- Provided entries -
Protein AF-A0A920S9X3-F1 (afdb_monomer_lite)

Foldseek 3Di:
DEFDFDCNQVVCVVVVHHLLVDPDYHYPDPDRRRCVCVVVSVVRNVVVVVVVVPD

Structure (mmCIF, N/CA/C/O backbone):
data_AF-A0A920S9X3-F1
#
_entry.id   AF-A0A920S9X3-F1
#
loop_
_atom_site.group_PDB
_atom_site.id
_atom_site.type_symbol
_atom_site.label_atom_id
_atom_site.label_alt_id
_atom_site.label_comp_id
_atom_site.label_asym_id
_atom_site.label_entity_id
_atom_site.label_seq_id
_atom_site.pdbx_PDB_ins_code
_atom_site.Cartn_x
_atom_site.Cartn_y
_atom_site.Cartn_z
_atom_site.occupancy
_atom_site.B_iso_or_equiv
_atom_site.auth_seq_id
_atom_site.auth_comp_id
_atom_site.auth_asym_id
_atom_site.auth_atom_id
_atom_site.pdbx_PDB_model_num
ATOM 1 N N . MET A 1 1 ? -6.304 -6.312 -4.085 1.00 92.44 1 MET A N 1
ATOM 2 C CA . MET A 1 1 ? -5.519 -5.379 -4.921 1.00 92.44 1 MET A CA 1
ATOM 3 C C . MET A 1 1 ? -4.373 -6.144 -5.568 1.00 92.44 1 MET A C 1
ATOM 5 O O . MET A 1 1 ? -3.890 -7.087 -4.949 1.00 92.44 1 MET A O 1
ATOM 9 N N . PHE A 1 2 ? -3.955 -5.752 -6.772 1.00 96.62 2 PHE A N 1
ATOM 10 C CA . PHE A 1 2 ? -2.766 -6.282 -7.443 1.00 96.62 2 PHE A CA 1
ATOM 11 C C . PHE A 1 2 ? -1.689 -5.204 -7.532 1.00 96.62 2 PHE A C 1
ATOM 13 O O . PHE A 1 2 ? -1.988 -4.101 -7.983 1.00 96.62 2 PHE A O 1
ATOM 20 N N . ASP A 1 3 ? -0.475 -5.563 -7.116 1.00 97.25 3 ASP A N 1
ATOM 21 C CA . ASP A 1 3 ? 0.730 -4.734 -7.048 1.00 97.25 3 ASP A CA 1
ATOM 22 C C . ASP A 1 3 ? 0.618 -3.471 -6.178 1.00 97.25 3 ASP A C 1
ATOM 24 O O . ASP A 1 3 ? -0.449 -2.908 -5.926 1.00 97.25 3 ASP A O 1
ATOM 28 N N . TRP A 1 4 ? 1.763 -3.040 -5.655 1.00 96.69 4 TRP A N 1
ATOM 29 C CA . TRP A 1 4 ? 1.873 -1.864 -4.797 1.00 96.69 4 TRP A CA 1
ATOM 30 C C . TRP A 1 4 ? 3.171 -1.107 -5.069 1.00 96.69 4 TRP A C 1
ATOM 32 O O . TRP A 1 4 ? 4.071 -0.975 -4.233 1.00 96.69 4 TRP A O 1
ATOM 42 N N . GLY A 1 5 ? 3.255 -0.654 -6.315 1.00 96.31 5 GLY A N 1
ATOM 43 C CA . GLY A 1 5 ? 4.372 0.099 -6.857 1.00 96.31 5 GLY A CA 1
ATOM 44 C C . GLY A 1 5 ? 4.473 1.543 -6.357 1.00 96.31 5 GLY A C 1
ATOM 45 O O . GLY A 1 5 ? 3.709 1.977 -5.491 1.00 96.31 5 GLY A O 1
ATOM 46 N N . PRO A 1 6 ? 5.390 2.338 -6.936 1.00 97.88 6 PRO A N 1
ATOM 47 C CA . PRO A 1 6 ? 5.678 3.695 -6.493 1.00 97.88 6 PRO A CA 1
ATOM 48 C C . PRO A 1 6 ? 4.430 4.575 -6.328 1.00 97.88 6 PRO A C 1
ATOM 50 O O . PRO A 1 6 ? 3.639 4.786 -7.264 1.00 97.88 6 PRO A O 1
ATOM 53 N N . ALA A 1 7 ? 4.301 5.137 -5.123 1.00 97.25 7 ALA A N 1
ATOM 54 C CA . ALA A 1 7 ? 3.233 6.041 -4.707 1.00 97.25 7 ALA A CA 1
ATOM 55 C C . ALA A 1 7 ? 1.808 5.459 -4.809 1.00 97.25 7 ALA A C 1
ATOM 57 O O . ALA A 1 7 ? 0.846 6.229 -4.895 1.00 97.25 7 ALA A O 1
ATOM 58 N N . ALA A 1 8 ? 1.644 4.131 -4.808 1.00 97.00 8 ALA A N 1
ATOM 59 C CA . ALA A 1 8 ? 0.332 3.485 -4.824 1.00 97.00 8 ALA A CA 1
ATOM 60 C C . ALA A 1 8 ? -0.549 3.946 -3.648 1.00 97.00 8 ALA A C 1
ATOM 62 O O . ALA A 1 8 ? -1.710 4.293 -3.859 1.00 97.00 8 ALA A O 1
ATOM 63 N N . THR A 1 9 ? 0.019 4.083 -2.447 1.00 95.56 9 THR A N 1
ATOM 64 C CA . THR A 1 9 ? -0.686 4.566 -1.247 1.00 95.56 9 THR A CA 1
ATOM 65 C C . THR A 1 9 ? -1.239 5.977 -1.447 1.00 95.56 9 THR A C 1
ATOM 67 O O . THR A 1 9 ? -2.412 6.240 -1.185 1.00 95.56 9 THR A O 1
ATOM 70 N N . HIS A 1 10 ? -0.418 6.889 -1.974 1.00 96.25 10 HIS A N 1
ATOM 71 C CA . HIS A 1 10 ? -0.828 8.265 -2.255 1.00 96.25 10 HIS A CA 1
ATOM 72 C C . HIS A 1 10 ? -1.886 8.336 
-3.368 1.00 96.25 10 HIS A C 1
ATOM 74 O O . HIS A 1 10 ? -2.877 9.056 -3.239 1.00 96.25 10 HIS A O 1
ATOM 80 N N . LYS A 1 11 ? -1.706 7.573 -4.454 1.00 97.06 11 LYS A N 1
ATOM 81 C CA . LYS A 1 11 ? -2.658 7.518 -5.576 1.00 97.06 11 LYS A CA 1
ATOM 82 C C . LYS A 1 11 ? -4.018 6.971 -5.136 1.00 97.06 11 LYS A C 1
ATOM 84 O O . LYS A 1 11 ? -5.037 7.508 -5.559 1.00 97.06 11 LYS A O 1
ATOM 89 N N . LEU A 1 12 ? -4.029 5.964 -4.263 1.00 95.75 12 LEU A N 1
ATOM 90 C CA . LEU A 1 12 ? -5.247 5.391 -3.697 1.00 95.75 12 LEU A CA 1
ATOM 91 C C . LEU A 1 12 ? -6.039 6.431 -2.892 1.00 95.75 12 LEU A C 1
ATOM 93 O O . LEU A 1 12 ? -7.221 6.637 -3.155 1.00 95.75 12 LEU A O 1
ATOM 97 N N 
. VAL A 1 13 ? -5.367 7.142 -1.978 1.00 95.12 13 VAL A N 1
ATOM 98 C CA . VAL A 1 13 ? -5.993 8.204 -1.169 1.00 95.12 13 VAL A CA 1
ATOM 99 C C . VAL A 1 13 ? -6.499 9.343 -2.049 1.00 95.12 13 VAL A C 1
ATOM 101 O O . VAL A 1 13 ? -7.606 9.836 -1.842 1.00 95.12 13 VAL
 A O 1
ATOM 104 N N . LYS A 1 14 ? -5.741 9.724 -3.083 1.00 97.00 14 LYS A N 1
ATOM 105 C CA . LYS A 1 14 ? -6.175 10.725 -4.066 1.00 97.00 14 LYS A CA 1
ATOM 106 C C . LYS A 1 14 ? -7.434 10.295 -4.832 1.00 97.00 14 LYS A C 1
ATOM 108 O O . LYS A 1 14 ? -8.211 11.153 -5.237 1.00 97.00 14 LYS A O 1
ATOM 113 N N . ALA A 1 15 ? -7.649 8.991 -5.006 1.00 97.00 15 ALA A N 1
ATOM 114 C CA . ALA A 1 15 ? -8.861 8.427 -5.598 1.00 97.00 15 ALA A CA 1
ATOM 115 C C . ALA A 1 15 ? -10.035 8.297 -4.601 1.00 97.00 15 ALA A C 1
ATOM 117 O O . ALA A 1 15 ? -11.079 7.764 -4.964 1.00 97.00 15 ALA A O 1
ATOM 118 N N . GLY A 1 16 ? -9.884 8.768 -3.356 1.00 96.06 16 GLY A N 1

- Work instruction -
Copy every line of the records above, starting with the first, up to and including the line containing "ATOM 2 C CA".

- Written response -
Protein AF-A0A920S9X3-F1 (afdb_monomer_lite)

Foldseek 3Di:
DEFDFDCNQVVCVVVVHHLLVDPDYHYPDPDRRRCVCVVVSVVRNVVVVVVVVPD

Structure (mmCIF, N/CA/C/O backbone):
data_AF-A0A920S9X3-F1
#
_entry.id   AF-A0A920S9X3-F1
#
loop_
_atom_site.group_PDB
_atom_site.id
_atom_site.type_symbol
_atom_site.label_atom_id
_atom_site.label_alt_id
_atom_site.label_comp_id
_atom_site.label_asym_id
_atom_site.label_entity_id
_atom_site.label_seq_id
_atom_site.pdbx_PDB_ins_code
_atom_site.Cartn_x
_atom_site.Cartn_y
_atom_site.Cartn_z
_atom_site.occupancy
_atom_site.B_iso_or_equiv
_atom_site.auth_seq_id
_atom_site.auth_comp_id
_atom_site.auth_asym_id
_atom_site.auth_atom_id
_atom_site.pdbx_PDB_model_num
ATOM 1 N N . MET A 1 1 ? -6.304 -6.312 -4.085 1.00 92.44 1 MET A N 1
ATOM 2 C CA . MET A 1 1 ? -5.519 -5.379 -4.921 1.00 92.44 1 MET A CA 1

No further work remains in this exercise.